Slightly OT: Greylisting another take

Alexander Volovics awol at home.nl
Fri Feb 18 11:14:37 UTC 2005


While I can understand that mail server admins choose tools
like greylisting to battle the spammers the 'innocent bystanders'
are often caught in the crossfire.

About 2 years ago my email address 'awol at home.nl' was hijacked by
spammers (presumably russians or east europeans) working the russian
market (for all sorts of completely unnecessary home-appliances).
This lasted about 3 months judging by the bounced mails I received.

As far as I know there is almost no direct action you can take to
stop this. And even if you use another email address your IP address
becomes (black)listed.

The same happened recently to some other clients of my ISP @home.
Add to this the fact that some @home clients themselves contributed
small scale spam before they were stopped.

Of course these activities resulted in a (large) block of @home
IP addresses becoming SORBS listed, and recently relisted.

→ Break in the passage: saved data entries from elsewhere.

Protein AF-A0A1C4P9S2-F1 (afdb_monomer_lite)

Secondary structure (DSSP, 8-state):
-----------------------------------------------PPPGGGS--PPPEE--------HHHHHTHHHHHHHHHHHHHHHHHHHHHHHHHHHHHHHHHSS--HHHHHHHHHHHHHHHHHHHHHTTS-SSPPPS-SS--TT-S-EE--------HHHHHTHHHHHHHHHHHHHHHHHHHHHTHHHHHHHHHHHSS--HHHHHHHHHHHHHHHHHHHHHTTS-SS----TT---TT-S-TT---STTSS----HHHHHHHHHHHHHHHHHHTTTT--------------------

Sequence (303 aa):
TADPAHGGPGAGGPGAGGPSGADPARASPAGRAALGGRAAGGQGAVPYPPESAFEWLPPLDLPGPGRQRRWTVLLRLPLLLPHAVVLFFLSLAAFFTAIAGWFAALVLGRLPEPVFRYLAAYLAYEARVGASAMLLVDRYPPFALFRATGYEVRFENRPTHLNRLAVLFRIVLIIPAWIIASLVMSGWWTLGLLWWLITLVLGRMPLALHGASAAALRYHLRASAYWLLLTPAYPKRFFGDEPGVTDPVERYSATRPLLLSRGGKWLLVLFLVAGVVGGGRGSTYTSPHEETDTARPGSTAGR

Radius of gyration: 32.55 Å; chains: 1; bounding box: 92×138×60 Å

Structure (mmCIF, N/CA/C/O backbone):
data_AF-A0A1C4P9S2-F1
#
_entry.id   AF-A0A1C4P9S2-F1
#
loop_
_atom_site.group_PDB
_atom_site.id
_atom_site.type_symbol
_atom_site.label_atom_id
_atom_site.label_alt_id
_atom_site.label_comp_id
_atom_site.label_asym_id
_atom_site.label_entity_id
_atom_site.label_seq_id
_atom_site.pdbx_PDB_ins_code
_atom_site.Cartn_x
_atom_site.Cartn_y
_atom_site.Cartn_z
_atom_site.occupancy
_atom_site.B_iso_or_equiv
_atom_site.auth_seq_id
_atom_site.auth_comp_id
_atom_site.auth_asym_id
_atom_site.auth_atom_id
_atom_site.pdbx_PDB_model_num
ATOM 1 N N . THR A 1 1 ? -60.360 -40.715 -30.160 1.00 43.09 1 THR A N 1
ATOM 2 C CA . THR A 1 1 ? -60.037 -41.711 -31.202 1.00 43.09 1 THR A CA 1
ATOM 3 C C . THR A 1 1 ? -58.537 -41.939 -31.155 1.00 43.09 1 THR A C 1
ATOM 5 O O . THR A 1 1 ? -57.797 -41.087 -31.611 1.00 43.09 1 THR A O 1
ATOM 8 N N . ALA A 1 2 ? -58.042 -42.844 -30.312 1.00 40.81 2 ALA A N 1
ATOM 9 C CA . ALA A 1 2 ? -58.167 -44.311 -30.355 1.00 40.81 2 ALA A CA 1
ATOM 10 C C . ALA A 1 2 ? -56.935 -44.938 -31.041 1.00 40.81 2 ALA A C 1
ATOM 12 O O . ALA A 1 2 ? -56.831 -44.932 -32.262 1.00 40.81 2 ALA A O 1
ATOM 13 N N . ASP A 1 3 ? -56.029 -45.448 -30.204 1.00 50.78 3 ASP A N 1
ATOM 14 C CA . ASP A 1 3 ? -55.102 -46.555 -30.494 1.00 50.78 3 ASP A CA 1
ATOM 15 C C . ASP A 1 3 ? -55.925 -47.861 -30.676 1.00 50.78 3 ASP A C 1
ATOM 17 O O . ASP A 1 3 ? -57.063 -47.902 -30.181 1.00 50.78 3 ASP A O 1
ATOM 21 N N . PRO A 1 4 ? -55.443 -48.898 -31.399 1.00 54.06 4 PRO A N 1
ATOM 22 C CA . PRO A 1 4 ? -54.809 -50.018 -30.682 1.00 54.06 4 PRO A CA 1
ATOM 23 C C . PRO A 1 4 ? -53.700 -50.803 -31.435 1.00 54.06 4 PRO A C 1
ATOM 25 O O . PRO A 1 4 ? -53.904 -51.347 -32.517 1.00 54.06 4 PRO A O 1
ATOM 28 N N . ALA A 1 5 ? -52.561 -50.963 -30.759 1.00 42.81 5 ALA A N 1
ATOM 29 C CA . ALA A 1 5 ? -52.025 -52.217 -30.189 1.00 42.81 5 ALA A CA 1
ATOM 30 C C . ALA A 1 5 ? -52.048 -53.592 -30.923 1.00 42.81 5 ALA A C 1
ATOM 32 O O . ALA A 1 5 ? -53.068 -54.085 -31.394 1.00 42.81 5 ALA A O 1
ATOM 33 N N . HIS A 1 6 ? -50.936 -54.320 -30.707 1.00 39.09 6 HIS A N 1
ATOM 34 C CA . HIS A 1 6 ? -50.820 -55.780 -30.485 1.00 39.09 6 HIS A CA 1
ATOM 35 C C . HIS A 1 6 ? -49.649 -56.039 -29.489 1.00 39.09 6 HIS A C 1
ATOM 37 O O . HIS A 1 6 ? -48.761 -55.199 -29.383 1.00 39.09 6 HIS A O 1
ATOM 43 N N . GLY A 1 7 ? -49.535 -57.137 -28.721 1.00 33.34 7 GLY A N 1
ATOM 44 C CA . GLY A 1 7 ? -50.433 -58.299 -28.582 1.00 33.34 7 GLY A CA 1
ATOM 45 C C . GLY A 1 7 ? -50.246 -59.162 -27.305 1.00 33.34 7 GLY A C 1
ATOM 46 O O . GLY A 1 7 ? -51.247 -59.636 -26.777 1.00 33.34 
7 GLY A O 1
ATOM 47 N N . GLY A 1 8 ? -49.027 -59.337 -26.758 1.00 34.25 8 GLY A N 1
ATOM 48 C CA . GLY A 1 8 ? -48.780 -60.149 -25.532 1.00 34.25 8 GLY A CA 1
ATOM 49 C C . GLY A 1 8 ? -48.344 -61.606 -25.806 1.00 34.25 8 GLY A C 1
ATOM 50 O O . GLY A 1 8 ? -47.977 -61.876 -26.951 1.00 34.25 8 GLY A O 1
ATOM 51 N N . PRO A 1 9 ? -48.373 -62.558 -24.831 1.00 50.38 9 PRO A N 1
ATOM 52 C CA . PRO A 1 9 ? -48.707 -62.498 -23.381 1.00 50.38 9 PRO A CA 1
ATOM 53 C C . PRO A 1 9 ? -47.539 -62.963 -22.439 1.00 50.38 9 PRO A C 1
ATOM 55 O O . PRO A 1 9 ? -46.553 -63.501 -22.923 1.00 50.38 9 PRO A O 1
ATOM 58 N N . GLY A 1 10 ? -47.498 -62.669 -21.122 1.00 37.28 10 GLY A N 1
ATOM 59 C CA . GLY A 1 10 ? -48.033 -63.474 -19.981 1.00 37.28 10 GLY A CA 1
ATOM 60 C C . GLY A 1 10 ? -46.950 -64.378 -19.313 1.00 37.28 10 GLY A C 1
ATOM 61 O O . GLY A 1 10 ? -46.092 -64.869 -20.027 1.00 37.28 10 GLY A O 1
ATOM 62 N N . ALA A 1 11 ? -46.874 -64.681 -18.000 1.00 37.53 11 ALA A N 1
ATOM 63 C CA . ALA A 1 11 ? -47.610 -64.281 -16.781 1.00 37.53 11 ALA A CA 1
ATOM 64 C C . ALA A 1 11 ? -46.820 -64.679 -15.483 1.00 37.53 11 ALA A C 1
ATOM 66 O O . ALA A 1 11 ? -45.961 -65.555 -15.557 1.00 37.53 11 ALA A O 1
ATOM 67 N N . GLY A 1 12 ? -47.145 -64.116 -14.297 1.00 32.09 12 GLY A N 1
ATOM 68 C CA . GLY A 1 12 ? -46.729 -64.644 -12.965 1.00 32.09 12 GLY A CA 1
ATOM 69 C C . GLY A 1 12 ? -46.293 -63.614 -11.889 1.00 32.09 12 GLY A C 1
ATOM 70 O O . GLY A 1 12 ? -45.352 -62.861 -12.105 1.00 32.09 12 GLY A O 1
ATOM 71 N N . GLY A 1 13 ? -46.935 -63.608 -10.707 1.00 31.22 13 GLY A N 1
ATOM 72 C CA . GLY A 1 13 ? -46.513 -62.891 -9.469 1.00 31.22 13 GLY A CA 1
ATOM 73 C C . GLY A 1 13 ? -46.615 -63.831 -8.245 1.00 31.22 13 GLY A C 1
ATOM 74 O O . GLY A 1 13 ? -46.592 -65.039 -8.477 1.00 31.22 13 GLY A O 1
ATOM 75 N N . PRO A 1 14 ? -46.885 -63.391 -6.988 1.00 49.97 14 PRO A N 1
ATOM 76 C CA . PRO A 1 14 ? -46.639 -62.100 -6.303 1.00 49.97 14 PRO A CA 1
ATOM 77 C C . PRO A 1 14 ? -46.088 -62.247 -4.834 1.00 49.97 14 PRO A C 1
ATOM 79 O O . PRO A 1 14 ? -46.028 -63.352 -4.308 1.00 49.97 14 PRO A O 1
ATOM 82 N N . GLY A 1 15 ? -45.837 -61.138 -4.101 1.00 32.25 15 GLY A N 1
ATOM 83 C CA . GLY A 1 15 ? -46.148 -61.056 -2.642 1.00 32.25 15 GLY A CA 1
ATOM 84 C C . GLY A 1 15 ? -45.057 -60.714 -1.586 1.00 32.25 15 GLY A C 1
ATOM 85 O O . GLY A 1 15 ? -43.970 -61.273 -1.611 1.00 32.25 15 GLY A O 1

My dynamic IP addresses are in this block which means I can't even send
any mail to some mail servers and that I am greylisted by others
(like RedHat). Look at the headers of my messages:
X-RedHat-Blacklist-Warning & X-RedHat-Spam-Score.

This can result in substantial delays of my messages getting to the list
and then often not being read when mail is date sorted because of the
wrong date.

Here is an example from my Mail Log:
 host mx3.redhat.com[66.187.233.32] said: 451 4.7.1 greylisted
 for 30 minutes and 0 seconds. (in reply to end of DATA command)

The actual delay is often *much* longer than 30 minutes due
to all kinds of imponderables.

I hope you can understand that I am not enamored of greylisting.